Of all the entries below, only the lines from the one with "ATOM 150 C C" up to and including the one with "ATOM 158 C CA" are to be duplicated exactly.

##### RECORDS SUPPLIED

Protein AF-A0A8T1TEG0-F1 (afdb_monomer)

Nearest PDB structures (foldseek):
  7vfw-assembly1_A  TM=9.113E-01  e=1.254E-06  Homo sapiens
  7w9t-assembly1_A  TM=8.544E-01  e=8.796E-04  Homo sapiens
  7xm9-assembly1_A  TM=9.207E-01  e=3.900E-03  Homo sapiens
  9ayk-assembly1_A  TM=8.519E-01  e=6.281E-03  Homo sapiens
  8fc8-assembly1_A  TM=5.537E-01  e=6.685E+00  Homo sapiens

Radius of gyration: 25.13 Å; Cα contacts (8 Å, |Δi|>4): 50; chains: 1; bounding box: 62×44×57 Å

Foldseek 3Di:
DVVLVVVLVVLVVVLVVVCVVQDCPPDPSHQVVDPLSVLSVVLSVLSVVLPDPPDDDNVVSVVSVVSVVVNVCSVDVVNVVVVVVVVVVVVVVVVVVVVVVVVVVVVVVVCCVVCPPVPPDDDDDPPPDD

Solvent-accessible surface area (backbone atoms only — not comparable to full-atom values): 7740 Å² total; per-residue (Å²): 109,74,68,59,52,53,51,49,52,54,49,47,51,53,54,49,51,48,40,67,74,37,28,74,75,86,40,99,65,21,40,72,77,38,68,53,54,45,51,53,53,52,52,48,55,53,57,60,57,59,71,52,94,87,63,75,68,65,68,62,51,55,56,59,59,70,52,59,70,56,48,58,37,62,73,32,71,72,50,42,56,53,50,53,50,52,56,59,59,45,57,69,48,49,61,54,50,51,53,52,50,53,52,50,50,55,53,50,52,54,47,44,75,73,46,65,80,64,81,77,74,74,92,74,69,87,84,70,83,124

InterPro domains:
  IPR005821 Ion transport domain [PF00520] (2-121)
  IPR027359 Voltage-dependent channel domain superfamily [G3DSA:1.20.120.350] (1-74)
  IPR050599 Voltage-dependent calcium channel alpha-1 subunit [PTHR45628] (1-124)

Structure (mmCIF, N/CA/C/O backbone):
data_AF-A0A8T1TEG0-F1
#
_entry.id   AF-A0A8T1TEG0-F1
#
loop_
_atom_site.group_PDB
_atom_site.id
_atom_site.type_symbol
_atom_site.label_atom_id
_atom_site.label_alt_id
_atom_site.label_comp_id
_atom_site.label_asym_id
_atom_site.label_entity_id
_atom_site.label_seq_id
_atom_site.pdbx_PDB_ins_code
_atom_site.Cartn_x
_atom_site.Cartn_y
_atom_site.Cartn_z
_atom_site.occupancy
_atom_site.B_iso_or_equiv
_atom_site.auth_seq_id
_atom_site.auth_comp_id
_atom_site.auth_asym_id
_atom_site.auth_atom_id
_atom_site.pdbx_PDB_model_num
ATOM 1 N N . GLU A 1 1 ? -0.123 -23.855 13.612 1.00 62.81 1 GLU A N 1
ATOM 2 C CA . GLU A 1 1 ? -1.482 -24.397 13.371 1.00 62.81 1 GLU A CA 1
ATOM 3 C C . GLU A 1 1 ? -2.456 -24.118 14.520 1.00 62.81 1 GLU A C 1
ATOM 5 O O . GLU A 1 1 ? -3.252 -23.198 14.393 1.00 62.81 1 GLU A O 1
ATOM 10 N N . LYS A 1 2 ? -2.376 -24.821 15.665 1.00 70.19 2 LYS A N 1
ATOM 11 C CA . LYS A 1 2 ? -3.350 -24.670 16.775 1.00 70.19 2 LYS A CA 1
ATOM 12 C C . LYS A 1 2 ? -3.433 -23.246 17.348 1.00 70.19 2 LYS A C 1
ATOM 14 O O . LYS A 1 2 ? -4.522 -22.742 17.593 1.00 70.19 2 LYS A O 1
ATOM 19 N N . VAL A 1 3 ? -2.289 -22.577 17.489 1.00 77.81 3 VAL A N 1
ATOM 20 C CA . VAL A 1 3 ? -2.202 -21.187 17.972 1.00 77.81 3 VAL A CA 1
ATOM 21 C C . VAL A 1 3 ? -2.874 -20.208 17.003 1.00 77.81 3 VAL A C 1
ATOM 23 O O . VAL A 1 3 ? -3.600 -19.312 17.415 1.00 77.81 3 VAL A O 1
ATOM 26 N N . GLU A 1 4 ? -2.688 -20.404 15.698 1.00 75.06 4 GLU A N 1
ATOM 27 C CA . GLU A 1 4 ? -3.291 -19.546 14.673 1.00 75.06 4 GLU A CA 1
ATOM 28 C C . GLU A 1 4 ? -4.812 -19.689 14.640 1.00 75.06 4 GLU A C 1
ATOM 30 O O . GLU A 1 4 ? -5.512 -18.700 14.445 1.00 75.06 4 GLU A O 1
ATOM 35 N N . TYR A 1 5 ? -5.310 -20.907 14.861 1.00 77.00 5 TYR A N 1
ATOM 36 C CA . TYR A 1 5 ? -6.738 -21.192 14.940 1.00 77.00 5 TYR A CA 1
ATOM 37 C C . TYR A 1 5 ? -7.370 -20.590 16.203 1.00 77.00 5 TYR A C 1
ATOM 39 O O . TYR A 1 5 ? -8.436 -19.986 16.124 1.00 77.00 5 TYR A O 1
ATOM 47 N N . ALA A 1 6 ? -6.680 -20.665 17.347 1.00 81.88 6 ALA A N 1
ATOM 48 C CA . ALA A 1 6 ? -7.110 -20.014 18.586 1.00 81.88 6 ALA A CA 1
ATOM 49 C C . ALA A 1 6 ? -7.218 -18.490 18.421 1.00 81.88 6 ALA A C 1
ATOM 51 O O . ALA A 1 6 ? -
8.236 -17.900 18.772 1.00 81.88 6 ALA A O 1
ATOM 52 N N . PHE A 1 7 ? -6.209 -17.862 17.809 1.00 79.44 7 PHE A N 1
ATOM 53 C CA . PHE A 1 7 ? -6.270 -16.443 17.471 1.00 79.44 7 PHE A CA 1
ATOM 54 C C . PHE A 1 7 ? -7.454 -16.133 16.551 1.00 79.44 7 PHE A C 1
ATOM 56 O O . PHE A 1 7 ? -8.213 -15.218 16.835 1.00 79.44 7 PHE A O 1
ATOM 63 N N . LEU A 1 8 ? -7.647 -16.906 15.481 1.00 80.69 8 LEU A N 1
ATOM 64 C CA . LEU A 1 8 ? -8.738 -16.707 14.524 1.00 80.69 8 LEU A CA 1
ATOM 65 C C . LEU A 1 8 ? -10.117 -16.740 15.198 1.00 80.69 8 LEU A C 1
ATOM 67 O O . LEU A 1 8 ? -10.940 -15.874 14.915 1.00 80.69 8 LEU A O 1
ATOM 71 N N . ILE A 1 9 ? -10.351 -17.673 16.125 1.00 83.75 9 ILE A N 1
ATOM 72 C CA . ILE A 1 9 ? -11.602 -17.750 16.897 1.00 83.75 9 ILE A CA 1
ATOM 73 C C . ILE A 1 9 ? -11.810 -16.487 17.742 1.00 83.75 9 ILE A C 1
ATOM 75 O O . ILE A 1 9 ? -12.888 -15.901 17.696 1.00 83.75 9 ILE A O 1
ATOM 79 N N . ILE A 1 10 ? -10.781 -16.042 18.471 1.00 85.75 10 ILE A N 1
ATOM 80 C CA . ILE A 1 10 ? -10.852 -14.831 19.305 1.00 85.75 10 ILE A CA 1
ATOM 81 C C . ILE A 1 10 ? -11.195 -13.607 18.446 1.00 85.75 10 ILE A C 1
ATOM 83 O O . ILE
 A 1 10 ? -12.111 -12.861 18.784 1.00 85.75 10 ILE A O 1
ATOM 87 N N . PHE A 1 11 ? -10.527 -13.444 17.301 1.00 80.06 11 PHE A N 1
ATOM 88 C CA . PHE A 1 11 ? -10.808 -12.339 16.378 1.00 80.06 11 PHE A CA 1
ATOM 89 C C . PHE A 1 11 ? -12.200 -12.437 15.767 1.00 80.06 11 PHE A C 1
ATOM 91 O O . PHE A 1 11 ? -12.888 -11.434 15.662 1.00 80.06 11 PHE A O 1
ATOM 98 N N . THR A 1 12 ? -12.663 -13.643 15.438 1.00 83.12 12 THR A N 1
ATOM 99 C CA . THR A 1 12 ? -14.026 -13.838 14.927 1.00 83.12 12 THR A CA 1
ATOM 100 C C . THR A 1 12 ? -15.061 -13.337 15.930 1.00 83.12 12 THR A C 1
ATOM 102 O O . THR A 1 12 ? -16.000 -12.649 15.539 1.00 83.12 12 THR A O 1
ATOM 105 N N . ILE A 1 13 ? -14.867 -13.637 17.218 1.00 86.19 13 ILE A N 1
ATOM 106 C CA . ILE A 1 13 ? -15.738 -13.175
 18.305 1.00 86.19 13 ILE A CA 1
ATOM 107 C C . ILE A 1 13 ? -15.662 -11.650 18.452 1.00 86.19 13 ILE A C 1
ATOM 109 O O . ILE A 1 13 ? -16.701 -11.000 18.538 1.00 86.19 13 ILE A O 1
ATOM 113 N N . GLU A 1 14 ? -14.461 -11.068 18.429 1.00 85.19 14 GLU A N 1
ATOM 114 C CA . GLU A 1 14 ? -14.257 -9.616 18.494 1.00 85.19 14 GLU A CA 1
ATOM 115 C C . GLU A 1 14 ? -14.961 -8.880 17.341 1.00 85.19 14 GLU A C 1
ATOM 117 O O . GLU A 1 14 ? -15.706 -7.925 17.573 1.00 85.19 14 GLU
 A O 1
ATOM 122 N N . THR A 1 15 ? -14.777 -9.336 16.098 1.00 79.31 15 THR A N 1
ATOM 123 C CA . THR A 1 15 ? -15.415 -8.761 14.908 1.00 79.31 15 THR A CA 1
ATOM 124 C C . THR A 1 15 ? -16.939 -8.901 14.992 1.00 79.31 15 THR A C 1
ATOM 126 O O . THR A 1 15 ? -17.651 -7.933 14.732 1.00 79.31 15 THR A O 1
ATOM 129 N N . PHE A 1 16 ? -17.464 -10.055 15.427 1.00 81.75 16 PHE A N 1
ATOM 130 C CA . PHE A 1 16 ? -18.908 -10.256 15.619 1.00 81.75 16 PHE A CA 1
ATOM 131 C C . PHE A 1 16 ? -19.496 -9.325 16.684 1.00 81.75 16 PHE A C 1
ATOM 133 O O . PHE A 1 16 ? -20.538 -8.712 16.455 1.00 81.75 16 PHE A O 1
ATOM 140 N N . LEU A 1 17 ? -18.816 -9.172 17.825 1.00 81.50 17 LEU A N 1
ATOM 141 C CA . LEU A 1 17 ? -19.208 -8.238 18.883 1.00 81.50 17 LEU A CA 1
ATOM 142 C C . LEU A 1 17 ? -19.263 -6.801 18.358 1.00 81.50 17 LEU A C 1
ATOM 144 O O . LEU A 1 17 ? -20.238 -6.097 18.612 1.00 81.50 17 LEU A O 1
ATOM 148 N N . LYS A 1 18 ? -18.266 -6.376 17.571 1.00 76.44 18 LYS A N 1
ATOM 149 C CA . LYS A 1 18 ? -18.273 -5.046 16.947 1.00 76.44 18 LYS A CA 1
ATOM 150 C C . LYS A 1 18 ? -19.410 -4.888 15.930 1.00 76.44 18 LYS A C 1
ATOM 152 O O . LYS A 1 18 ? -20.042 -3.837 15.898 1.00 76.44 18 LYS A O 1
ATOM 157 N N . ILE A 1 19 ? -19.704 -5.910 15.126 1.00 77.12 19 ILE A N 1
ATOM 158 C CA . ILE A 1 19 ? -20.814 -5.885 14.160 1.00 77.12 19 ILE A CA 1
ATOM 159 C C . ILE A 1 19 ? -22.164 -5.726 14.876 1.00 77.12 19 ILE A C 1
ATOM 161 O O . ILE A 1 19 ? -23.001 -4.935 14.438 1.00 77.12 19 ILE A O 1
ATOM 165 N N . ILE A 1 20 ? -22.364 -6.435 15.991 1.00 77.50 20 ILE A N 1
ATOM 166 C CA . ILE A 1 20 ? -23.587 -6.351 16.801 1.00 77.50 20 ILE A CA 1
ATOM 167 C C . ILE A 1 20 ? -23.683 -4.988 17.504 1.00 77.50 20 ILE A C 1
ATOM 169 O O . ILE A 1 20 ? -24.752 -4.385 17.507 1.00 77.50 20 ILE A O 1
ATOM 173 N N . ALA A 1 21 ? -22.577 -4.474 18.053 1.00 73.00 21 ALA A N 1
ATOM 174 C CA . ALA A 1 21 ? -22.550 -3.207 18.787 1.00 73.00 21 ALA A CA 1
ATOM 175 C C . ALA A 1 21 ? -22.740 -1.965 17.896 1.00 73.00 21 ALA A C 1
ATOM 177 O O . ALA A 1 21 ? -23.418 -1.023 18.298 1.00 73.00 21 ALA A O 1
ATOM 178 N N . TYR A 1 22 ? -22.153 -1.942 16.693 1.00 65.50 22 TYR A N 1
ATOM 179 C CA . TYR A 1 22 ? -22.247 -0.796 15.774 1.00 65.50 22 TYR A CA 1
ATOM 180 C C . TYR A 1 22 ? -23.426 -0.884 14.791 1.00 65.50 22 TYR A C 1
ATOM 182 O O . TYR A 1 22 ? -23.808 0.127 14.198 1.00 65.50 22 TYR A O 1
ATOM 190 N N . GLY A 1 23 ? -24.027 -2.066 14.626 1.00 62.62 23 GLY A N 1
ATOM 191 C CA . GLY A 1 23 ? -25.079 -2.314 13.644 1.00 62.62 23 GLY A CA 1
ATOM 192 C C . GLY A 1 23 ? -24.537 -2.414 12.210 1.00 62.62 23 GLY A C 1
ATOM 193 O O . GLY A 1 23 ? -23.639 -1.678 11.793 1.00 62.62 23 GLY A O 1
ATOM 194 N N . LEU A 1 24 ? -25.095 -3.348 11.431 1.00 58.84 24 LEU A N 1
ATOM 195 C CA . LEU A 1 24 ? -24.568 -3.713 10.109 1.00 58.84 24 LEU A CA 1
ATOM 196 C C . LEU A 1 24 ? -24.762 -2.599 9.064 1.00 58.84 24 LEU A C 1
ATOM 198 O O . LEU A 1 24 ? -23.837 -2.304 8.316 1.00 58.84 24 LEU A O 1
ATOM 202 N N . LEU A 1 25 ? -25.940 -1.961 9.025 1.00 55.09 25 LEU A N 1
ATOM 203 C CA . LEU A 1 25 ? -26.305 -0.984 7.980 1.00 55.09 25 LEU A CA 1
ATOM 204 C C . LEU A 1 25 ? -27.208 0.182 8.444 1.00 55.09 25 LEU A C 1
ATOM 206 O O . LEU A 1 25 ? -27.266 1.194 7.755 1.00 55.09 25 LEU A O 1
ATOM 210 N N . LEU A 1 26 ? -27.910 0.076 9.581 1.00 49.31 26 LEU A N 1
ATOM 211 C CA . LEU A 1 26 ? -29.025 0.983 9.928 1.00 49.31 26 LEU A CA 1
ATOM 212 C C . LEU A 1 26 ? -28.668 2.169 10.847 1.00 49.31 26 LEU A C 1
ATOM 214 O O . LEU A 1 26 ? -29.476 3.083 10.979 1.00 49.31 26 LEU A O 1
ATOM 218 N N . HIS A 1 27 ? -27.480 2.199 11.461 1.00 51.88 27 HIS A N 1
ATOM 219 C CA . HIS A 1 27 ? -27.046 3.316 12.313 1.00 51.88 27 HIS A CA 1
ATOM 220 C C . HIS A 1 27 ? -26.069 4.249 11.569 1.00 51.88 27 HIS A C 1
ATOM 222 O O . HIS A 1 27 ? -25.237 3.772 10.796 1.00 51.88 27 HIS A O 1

##########

**ANSWER TO THE EXERCISE**:
ATOM 150 C C . LYS A 1 18 ? -19.410 -4.888 15.930 1.00 76.44 18 LYS A C 1
ATOM 152 O O . LYS A 1 18 ? -20.042 -3.837 15.898 1.00 76.44 18 LYS A O 1
ATOM 157 N N . ILE A 1 19 ? -19.704 -5.910 15.126 1.00 77.12 19 ILE A N 1
ATOM 158 C CA . ILE A 1 19 ? -20.814 -5.885 14.160 1.00 77.12 19 ILE A CA 1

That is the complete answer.